Chinese President Xi makes first Xinjiang visit since 2014 launch of anti-terror campaign

Mr Xi Jinping inspected the western region's capital of Urumqi, where he urged for the better preservation of minority groups' cultural heritage. PHOTO: XINHUA

BEIJING (BLOOMBERG) - President Xi Jinping made his first trip to China's remote Xinjiang region since ordering a campaign against terrorism eight years ago.

Mr Xi made an inspection of the western region's capital of Urumqi, where he "called for strengthening party organisations" and offering services "to benefit residents of all ethnic groups", the official Xinhua News Agency reported late Thursday (July 14).

The Chinese leader spent Tuesday and Wednesday in the region, which he lauded as a "hub in Belt and Road cooperation", referring to the Belt and Road Initiative, Beijing's infrastructure programme to expand its influence abroad.

He also visited a museum where he urged the better preservation of minority groups' cultural heritage.

Mr Xi's trip to Xinjiang comes less than two weeks after he travelled to Hong Kong to celebrate its 25th anniversary of Chinese rule.

Xinjiang and Hong Kong were once two of China's most-restive spots, with regular displays of opposition to the Communist Party.

In Hong Kong, a Beijing-imposed national security law has locked up the political opposition and shuttered pro-democracy newspapers, while its electoral reform has ensured only party loyalists can hold office in the once free-wheeling city.

The Chinese leader's back-to-back visits of the cities some 2,000 miles (3,200km) apart demonstrates the vast breadth of Mr Xi's control, months before a twice-a-decade party congress that is likely to hand him an unprecedented third term in power.

Mr Xi's visit to Xinjiang is his first since 2014, the year his government launched the "strike hard campaign against violent terrorism" in the region. That year, terrorists used knives and bombs to attack a train station in Urumqi, killing three and injuring scores - part of a series of attacks that Beijing blamed on separatists.

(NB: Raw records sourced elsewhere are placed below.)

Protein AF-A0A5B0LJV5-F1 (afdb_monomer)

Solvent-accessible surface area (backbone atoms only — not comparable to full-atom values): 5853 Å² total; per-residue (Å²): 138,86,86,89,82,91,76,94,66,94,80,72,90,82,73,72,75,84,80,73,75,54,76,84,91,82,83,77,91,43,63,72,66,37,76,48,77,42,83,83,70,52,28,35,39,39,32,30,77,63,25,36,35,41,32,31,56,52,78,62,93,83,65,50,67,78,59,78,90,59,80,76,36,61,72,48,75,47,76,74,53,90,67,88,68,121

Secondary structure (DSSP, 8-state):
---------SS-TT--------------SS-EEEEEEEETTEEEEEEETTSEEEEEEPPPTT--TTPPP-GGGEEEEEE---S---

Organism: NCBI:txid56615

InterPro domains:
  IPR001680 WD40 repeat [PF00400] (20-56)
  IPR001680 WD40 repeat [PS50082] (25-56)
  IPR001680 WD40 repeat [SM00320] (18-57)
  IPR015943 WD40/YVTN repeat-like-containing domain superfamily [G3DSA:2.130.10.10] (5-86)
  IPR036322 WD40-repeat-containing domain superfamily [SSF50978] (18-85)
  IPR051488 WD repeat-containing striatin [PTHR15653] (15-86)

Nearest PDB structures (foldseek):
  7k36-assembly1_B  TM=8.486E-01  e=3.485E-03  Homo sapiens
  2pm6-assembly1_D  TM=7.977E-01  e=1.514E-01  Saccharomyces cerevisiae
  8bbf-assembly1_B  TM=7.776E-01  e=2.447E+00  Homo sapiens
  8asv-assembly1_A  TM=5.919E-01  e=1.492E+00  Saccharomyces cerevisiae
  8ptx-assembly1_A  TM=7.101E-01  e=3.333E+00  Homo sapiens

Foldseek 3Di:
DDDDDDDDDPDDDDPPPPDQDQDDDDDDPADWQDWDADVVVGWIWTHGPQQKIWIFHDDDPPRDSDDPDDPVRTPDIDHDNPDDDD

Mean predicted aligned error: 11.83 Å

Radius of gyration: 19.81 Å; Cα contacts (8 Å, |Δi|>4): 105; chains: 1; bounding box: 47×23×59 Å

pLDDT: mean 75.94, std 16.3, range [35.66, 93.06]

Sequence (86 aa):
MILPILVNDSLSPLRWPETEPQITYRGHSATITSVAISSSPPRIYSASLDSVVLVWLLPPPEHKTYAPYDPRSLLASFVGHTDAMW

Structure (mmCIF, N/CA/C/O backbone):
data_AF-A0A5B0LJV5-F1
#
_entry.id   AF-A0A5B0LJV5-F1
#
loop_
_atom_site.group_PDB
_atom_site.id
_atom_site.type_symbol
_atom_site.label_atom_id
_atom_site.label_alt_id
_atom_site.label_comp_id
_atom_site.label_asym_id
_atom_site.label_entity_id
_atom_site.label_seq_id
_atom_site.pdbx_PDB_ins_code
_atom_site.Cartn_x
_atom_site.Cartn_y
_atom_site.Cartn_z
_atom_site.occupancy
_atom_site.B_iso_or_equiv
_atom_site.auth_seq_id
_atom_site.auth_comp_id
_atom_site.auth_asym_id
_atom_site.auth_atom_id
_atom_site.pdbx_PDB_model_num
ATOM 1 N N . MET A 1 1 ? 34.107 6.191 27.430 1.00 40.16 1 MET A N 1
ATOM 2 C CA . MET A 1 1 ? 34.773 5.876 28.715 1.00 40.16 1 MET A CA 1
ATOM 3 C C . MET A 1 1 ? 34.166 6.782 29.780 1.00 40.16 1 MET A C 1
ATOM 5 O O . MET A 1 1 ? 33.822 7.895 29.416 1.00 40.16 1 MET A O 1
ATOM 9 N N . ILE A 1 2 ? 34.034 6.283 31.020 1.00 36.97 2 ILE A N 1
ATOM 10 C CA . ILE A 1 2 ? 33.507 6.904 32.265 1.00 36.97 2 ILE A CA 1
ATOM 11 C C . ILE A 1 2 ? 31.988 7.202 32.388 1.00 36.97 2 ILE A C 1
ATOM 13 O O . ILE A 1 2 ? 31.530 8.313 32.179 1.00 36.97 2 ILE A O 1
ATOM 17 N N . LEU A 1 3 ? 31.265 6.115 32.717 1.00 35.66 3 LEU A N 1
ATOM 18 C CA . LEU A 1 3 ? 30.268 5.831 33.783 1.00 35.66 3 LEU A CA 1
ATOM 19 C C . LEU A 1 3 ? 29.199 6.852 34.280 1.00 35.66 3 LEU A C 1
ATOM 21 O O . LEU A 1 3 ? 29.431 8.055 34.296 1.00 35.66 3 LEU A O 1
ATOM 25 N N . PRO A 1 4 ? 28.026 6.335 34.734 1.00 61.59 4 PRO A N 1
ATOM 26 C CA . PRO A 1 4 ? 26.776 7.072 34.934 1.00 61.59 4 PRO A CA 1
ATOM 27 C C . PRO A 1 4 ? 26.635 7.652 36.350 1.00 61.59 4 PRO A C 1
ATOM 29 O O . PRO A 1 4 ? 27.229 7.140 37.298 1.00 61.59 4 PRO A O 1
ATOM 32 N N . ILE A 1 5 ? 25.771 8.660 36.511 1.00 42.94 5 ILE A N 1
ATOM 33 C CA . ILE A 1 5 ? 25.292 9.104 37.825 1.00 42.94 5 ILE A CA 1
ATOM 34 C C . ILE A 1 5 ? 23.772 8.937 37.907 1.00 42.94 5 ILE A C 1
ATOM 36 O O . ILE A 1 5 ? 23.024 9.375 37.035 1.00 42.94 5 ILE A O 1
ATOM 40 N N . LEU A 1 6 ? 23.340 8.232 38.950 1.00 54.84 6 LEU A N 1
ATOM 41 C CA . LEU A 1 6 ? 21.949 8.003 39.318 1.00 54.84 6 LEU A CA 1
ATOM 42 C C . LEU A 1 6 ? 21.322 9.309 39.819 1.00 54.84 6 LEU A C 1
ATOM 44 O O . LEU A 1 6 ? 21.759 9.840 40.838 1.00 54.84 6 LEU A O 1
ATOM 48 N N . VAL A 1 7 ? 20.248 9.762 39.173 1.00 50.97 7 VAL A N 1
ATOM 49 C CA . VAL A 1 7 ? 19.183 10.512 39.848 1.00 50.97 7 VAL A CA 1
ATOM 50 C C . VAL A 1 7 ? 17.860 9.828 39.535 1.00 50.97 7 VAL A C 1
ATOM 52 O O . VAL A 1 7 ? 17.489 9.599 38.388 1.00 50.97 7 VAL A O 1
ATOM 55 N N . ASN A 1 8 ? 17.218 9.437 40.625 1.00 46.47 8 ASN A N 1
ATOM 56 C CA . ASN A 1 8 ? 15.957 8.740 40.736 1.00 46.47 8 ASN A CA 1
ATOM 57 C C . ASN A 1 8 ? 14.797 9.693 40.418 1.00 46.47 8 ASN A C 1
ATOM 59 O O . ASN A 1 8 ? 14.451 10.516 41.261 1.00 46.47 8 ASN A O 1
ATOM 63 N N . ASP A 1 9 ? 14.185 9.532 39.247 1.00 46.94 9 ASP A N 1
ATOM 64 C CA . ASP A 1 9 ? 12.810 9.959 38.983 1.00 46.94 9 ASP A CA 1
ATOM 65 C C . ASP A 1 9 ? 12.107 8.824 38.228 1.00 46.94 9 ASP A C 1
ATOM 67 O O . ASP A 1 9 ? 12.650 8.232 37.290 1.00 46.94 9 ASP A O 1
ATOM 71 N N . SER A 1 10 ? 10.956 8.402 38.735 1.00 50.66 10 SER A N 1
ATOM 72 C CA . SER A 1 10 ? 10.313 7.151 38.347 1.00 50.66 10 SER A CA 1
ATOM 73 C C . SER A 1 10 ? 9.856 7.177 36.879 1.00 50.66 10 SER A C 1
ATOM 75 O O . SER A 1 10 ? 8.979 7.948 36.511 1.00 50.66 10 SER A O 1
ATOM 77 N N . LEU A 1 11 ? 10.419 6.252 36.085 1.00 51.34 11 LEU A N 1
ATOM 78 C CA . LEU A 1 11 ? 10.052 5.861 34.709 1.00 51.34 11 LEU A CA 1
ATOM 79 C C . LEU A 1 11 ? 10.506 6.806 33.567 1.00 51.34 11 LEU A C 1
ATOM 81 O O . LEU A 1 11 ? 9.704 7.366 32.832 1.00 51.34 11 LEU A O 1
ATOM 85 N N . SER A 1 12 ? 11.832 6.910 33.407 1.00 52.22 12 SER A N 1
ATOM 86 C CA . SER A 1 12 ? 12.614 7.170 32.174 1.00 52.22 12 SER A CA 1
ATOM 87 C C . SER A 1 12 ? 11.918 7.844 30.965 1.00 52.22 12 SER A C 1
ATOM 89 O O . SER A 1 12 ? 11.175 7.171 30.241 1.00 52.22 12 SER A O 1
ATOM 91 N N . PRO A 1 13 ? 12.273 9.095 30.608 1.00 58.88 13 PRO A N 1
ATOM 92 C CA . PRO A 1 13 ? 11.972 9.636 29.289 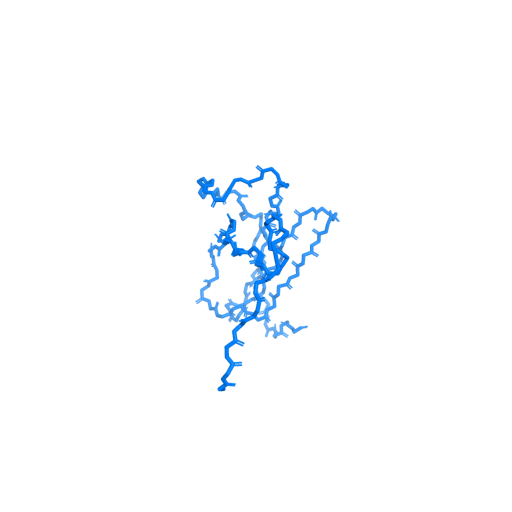1.00 58.88 13 PRO A CA 1
ATOM 93 C C . PRO A 1 13 ? 12.979 9.087 28.258 1.00 58.88 13 PRO A C 1
ATOM 95 O O . PRO A 1 13 ? 14.167 8.971 28.550 1.00 58.88 13 PRO A O 1
ATOM 98 N N . LEU A 1 14 ? 12.504 8.809 27.037 1.00 51.81 14 LEU A N 1
ATOM 99 C C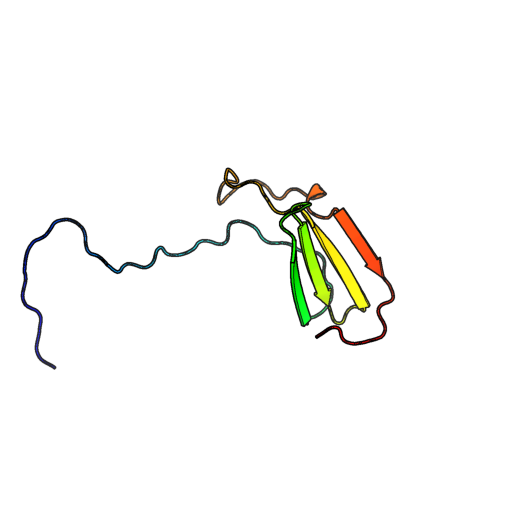A . LEU A 1 14 ? 13.259 8.413 25.826 1.00 51.81 14 LEU A CA 1
ATOM 100 C C . LEU A 1 14 ? 13.466 6.913 25.540 1.00 51.81 14 LEU A C 1
ATOM 102 O O . LEU A 1 14 ? 14.319 6.571 24.721 1.00 51.81 14 LEU A O 1
ATOM 106 N N . ARG A 1 15 ? 12.632 6.007 26.068 1.00 51.16 15 ARG A N 1
ATOM 107 C CA . ARG A 1 15 ? 12.354 4.782 25.296 1.00 51.16 15 ARG A CA 1
ATOM 108 C C . ARG A 1 15 ? 11.323 5.168 24.243 1.00 51.16 15 ARG A C 1
ATOM 110 O O . ARG A 1 15 ? 10.136 5.249 24.545 1.00 51.16 15 ARG A O 1
ATOM 117 N N . TRP A 1 16 ? 11.778 5.497 23.036 1.00 55.88 16 TRP A N 1
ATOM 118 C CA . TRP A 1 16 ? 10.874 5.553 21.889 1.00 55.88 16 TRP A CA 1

Critics of Beijing's rule said the violence was a response to heavy-handed intrusion as China's dominant Han ethnic group was officially encouraged to move to the region and industries such as cotton growing, dairy farming and solar panel production expanded.

In the wake of those events, the Chinese government put an estimated 1 million Uighurs and other local ethnic minorities into mass detention camps for offences as trivial as having a beard or downloading certain apps to phones.

The United States claims those labour camps are part of a campaign of genocide against the Muslim majority Uighurs, and last month enacted the Uighur Forced Labour Prevention Act, which blocks imports from Xinjiang unless companies can prove they were not made by coerced workers.

Beijing says it is fighting terrorism and calls the facilities vocational training centres that teach valuable job skills.

In 2020, Xinhua quoted Mr Xi as saying that "facts prove that the party's policies on Xinjiang in the new era are completely correct and must be adhered to in the long term".